TASK OBJECTIVE
Every line below between the one holding "ATOM 84 N N" and the one holding "ATOM 112 C CA", inclusive, should be copied exactly, and no other line.

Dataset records
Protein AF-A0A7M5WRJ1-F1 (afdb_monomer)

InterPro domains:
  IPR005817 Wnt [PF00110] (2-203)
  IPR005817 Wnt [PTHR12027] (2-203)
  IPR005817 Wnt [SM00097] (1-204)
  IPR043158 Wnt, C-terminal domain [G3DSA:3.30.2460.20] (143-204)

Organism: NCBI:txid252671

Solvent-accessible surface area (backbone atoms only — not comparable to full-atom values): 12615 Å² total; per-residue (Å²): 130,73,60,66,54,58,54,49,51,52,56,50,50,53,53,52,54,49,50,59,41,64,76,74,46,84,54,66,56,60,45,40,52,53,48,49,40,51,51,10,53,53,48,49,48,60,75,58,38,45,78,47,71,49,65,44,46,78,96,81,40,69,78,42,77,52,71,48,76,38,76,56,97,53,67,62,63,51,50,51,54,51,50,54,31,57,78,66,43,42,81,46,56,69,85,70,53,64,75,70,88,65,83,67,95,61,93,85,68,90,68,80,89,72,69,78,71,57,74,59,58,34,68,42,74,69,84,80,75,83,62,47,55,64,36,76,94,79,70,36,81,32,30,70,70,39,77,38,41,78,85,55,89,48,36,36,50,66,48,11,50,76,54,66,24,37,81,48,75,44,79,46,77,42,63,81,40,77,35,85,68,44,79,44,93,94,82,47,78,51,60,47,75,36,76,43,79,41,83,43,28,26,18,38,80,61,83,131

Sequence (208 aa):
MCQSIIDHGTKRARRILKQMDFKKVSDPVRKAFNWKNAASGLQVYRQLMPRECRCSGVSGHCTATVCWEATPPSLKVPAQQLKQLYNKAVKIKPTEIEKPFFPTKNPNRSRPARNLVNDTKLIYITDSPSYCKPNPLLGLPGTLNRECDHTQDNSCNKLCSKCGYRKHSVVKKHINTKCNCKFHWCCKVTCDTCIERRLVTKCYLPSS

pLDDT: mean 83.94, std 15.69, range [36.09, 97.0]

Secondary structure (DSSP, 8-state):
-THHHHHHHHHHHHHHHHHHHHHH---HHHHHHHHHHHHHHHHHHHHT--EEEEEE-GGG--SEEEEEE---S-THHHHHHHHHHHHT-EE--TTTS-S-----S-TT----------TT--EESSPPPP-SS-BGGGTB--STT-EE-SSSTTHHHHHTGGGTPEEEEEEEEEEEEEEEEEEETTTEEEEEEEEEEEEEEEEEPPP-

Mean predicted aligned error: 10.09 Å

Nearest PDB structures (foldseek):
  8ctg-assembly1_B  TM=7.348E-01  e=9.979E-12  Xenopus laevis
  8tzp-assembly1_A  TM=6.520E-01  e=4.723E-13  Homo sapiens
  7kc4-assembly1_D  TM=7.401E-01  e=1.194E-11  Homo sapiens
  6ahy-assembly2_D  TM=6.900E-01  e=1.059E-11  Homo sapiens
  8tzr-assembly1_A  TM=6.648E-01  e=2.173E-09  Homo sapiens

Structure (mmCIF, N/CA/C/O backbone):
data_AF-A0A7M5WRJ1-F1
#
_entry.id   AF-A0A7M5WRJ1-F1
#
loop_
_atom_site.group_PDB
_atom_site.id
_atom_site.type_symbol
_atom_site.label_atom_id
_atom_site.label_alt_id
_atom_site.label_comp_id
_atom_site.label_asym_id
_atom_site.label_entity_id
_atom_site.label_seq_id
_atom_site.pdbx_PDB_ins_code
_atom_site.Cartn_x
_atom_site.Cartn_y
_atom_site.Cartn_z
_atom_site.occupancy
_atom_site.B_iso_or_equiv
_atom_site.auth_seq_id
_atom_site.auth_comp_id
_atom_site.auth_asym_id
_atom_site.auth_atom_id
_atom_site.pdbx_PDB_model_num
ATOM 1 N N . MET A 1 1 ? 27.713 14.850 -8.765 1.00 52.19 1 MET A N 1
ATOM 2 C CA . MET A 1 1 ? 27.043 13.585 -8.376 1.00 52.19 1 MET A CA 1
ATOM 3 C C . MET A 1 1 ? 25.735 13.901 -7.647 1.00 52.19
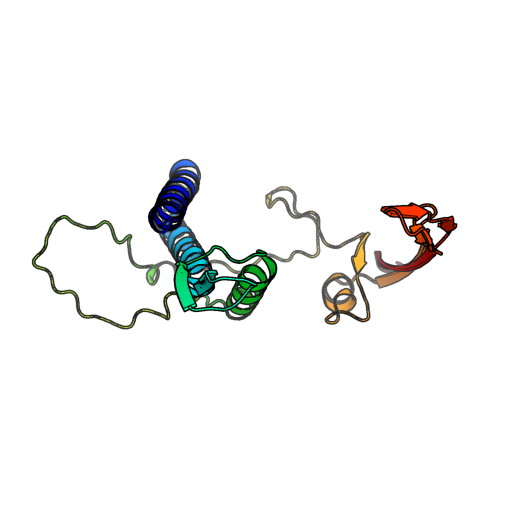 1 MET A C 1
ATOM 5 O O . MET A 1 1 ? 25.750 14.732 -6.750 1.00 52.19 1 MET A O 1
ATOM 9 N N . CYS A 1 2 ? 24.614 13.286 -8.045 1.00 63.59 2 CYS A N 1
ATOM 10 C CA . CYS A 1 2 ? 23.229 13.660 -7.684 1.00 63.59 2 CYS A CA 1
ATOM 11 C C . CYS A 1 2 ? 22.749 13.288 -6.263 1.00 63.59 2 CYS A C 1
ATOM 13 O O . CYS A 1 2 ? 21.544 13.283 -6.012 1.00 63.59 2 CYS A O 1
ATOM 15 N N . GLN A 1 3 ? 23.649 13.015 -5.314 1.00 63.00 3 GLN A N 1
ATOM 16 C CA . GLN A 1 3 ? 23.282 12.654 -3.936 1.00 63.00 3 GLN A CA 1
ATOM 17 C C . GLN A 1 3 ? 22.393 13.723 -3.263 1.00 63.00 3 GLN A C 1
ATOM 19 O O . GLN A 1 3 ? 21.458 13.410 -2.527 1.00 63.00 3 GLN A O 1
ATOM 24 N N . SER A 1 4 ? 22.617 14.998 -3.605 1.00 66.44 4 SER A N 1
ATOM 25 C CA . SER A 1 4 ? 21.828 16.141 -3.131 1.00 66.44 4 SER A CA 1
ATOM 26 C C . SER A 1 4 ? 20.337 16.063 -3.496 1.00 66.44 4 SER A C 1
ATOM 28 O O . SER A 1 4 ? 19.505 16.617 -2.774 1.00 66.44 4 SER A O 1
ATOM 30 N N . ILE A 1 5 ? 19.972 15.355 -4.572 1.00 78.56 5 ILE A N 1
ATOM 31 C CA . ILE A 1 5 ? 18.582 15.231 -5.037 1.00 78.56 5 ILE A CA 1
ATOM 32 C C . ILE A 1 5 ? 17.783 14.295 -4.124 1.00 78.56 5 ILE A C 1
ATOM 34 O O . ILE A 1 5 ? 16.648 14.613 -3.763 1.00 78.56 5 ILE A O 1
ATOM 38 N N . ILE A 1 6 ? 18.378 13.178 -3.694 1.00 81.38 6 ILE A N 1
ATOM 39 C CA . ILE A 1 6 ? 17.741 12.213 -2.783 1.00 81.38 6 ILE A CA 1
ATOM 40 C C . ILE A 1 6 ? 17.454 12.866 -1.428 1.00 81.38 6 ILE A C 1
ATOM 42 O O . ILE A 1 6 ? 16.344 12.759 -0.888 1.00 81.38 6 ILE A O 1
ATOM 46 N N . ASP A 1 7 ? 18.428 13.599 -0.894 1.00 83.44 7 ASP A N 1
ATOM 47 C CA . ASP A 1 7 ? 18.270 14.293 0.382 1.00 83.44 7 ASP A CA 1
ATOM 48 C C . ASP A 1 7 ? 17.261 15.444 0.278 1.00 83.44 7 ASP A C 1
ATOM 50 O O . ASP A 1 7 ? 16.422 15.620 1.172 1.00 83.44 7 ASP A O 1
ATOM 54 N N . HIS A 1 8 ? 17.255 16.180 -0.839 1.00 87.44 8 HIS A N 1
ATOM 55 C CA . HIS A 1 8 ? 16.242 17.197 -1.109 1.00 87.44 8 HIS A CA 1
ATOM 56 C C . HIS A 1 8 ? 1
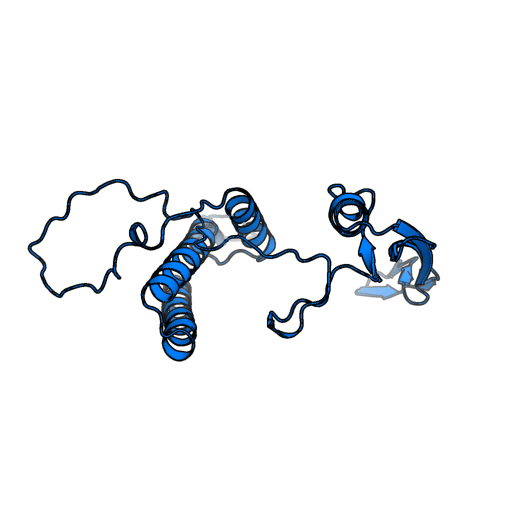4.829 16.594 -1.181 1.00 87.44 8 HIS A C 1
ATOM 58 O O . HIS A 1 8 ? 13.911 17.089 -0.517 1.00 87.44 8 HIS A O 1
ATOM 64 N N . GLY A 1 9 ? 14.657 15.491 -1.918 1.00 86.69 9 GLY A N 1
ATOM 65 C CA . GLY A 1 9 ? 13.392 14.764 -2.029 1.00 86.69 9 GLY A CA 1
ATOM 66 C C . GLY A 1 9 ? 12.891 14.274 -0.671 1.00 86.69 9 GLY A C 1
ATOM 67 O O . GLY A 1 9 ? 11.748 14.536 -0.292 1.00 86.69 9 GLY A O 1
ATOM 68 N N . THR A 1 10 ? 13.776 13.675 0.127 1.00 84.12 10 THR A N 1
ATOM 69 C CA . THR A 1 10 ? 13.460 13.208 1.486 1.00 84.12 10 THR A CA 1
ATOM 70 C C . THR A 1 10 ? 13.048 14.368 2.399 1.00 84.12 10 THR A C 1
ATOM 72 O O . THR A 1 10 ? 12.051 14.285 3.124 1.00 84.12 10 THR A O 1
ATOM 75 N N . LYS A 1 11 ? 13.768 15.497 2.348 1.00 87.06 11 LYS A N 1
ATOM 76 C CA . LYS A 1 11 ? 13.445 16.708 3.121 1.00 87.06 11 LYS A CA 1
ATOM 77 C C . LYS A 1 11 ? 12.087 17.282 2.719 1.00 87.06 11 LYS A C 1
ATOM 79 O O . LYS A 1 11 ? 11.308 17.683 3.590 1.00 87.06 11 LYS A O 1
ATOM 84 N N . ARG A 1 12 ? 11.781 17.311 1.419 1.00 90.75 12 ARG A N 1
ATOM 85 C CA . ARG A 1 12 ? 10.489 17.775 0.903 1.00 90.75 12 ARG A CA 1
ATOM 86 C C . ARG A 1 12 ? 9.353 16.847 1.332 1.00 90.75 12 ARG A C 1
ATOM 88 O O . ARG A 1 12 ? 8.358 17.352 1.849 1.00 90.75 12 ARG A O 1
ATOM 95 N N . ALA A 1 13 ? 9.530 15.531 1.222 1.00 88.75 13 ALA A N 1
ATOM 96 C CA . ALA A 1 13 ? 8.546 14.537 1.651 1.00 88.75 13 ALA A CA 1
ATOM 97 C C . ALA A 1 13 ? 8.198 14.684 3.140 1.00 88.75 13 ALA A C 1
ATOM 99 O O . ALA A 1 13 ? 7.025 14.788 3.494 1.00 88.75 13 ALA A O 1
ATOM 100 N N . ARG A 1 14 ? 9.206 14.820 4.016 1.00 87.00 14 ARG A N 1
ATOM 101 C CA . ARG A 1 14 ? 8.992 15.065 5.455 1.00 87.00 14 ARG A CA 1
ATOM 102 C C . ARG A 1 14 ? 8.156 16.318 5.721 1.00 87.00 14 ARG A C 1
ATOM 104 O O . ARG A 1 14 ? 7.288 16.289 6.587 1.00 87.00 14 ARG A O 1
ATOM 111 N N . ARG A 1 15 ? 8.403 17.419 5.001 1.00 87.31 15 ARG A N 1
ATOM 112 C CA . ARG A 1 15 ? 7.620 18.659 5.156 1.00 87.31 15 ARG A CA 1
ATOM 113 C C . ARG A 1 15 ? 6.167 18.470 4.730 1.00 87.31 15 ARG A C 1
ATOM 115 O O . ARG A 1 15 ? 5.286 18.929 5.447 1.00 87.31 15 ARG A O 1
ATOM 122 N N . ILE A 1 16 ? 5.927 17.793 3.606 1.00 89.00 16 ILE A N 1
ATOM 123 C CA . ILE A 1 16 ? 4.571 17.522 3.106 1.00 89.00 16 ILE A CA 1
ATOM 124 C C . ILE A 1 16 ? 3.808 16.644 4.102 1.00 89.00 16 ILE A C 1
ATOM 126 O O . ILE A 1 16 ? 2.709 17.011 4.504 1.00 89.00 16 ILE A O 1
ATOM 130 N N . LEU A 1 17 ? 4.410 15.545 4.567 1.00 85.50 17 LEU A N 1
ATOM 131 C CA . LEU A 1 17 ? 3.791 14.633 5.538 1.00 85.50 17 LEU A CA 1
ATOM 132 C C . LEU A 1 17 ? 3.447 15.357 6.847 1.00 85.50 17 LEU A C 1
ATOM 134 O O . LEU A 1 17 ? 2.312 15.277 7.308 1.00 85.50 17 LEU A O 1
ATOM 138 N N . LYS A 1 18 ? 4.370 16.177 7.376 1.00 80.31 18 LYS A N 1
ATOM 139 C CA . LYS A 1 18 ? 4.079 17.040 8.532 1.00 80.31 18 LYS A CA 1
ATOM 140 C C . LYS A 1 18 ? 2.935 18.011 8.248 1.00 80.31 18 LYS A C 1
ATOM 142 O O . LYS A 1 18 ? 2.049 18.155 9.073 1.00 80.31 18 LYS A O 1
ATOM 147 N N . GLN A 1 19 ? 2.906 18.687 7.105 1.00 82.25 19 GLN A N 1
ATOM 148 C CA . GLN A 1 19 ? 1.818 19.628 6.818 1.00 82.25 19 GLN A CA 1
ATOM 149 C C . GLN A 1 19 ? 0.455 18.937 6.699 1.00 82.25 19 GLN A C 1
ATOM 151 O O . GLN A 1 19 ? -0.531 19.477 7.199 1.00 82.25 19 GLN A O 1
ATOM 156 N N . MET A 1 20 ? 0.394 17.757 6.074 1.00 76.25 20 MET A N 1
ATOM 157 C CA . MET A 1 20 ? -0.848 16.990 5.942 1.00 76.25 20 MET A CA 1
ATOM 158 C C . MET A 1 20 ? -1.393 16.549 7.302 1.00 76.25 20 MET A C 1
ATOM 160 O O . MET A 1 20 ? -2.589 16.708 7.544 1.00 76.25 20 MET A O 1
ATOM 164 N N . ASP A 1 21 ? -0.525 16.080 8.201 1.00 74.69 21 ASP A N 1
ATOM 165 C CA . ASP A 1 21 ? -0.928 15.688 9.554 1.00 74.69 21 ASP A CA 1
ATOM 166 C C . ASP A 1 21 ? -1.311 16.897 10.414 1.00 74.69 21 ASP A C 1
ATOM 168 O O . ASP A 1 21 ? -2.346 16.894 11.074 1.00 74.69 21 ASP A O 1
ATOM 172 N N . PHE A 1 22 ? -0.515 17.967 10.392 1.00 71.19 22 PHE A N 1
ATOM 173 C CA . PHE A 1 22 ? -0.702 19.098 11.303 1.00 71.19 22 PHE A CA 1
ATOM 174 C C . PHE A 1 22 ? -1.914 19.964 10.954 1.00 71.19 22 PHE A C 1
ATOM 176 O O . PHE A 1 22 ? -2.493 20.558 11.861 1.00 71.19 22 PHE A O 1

YOUR SOLUTION
ATOM 84 N N . ARG A 1 12 ? 11.781 17.311 1.419 1.00 90.75 12 ARG A N 1
ATOM 85 C CA . ARG A 1 12 ? 10.489 17.775 0.903 1.00 90.75 12 ARG A CA 1
ATOM 86 C C . ARG A 1 12 ? 9.353 16.847 1.332 1.00 90.75 12 ARG A C 1
ATOM 88 O O . ARG A 1 12 ? 8.358 17.352 1.849 1.00 90.75 12 ARG A O 1
ATOM 95 N N . ALA A 1 13 ? 9.530 15.531 1.222 1.00 88.75 13 ALA A N 1
ATOM 96 C CA . ALA A 1 13 ? 8.546 14.537 1.651 1.00 88.75 13 ALA A CA 1
ATOM 97 C C . ALA A 1 13 ? 8.198 14.684 3.140 1.00 88.75 13 ALA A C 1
ATOM 99 O O . ALA A 1 13 ? 7.025 14.788 3.494 1.00 88.75 13 ALA A O 1
ATOM 100 N N . ARG A 1 14 ? 9.206 14.820 4.016 1.00 87.00 14 ARG A N 1
ATOM 101 C CA . ARG A 1 14 ? 8.992 15.065 5.455 1.00 87.00 14 ARG A CA 1
ATOM 102 C C . ARG A 1 14 ? 8.156 16.318 5.721 1.00 87.00 14 ARG A C 1
ATOM 104 O O . ARG A 1 14 ? 7.288 16.289 6.587 1.00 87.00 14 ARG A O 1
ATOM 111 N N . ARG A 1 15 ? 8.403 17.419 5.001 1.00 87.31 15 ARG A N 1
ATOM 112 C CA . ARG A 1 15 ? 7.620 18.659 5.156 1.00 87.31 15 ARG A CA 1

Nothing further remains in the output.